BEGIN Provided data

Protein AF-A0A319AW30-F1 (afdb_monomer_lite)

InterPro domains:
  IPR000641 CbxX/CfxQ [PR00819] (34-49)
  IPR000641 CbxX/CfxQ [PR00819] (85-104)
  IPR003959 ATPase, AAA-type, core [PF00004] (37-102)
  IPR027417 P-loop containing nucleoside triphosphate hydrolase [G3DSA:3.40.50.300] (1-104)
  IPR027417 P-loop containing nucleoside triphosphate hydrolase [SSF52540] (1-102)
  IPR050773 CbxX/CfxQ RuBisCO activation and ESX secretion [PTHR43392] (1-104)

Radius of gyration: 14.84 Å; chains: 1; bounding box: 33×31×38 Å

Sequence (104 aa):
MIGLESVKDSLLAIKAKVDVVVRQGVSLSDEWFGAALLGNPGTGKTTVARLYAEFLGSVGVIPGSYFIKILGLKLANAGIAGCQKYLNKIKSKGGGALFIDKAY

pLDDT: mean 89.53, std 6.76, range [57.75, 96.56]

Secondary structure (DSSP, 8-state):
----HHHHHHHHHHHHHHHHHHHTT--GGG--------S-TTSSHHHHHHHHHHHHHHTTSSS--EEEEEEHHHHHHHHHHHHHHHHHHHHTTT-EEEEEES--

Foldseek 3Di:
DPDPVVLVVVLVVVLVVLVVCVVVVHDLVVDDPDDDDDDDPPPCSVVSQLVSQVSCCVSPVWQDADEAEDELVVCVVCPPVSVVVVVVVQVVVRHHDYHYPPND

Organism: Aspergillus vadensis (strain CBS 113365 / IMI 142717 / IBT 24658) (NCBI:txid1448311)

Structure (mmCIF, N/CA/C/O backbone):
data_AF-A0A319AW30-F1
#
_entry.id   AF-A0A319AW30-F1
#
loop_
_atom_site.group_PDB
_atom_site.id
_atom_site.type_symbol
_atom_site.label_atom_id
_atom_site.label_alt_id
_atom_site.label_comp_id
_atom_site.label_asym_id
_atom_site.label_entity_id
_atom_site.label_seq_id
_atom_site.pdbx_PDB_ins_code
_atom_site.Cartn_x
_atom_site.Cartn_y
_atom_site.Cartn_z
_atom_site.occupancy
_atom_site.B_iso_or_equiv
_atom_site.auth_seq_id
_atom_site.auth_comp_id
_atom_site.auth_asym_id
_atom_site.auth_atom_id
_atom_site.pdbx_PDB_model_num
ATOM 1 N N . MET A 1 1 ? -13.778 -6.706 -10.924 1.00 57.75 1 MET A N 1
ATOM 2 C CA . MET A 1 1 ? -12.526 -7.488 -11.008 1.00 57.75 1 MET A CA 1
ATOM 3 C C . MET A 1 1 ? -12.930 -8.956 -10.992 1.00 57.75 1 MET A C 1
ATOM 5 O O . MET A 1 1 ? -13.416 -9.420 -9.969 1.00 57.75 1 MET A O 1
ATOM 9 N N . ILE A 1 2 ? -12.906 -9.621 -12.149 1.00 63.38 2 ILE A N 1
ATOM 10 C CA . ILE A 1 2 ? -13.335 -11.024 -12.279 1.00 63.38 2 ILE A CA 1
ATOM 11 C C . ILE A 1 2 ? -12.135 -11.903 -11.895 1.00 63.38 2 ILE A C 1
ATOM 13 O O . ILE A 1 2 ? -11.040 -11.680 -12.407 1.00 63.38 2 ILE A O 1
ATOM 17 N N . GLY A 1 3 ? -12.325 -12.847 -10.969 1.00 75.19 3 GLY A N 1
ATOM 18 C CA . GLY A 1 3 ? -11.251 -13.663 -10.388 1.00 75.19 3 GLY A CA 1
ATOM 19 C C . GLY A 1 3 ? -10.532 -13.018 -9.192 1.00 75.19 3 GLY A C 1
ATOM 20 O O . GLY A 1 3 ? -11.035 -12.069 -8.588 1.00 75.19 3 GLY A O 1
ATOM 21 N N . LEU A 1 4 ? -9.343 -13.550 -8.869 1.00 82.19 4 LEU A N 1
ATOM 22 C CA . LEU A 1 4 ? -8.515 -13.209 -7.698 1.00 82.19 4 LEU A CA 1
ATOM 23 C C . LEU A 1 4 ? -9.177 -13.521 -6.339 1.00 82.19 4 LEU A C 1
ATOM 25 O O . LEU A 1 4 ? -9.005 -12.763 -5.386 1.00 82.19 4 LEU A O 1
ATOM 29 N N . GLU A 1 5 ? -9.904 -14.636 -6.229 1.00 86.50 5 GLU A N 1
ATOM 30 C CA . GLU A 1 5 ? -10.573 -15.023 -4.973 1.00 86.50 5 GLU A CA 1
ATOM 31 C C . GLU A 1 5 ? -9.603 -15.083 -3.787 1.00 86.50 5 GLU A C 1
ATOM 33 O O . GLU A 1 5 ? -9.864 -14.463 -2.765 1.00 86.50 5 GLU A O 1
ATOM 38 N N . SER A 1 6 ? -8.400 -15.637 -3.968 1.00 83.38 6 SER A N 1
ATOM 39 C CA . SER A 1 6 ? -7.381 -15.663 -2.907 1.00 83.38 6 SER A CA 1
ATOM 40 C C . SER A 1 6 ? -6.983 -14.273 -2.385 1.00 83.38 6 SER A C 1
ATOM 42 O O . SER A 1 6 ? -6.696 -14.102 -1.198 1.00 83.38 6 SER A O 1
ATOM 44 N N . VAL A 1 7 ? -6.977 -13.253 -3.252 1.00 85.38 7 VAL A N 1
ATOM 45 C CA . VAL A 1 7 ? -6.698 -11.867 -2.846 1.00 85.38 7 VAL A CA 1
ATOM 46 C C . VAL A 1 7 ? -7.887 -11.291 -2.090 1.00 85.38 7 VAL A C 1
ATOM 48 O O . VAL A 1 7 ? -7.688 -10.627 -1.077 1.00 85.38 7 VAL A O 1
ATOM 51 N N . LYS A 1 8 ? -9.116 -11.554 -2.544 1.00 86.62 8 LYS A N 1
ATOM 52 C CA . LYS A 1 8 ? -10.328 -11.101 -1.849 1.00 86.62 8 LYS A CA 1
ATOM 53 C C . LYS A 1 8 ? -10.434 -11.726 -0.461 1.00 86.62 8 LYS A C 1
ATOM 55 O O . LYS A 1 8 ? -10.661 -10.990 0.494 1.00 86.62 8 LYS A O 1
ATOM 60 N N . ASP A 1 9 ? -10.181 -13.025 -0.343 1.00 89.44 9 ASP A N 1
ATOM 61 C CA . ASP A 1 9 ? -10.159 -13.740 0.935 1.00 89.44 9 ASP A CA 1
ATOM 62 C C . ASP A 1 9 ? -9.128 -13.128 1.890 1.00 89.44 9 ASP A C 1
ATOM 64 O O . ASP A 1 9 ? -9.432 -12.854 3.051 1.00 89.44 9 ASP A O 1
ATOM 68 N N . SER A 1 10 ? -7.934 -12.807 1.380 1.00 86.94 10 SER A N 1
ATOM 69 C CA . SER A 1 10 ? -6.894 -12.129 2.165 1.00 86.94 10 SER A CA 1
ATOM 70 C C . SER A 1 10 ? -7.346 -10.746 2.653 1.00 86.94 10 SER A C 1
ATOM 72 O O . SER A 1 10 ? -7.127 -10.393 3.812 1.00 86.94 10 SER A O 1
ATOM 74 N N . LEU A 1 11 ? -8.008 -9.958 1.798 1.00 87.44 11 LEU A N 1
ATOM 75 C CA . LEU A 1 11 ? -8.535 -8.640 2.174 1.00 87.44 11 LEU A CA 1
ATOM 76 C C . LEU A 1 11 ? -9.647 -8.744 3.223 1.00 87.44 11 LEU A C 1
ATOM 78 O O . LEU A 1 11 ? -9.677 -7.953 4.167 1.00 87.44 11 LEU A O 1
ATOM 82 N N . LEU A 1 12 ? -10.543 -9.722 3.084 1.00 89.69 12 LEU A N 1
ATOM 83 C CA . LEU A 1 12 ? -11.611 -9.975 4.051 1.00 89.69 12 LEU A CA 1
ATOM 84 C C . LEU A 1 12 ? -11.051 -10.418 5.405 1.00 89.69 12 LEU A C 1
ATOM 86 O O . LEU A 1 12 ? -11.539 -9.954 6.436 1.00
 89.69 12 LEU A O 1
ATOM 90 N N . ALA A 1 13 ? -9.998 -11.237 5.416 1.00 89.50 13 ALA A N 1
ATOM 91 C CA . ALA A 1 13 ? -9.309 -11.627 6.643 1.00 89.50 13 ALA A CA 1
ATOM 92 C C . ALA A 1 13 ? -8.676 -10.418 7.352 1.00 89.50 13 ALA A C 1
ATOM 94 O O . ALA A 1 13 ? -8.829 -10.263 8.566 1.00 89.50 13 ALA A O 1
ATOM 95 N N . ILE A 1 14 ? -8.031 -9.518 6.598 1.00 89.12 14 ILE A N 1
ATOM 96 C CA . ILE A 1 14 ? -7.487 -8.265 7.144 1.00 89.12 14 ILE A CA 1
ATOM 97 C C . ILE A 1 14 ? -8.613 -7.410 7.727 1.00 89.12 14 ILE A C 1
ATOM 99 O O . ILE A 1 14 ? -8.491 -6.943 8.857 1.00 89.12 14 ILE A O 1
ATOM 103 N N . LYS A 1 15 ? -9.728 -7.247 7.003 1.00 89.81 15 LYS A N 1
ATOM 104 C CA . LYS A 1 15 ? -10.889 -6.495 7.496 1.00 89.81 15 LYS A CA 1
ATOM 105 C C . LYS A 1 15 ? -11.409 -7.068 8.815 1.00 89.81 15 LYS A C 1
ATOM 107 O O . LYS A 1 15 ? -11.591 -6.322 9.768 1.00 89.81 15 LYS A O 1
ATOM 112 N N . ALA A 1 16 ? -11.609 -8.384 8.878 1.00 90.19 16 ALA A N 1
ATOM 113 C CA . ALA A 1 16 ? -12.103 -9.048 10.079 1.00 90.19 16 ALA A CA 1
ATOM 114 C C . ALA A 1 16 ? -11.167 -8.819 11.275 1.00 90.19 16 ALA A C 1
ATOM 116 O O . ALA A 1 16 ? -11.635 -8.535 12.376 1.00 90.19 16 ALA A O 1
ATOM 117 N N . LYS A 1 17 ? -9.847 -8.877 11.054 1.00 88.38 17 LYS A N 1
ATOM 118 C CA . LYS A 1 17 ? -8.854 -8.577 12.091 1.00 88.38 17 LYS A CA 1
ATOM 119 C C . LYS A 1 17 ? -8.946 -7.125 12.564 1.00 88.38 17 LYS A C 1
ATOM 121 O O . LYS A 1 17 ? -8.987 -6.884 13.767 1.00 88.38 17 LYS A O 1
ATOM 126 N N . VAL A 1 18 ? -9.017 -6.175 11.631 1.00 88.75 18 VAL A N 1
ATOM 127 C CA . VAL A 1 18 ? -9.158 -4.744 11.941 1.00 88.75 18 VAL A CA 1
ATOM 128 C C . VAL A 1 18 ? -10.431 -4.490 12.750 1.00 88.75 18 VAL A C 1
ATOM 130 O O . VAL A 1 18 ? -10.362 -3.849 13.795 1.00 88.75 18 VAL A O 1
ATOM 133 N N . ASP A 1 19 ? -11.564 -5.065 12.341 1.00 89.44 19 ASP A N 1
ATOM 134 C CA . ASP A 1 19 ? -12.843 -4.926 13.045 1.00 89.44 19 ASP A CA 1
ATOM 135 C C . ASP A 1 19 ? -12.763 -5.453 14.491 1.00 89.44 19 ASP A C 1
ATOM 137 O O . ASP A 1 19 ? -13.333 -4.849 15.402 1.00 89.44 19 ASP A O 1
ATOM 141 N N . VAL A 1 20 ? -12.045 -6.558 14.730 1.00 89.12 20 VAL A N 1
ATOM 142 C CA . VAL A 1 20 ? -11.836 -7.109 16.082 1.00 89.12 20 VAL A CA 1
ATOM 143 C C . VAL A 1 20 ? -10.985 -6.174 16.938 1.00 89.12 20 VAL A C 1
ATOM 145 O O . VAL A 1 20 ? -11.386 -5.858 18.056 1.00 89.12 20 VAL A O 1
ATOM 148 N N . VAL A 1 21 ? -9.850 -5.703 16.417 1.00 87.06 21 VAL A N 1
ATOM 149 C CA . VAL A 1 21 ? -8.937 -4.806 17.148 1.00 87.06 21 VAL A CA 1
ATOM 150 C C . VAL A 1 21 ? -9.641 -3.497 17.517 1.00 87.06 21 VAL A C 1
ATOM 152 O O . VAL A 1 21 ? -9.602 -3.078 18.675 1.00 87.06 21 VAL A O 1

END Provided data

One number only, please: the count of lines in the material holding the word "nucleoside".

### Your solution
2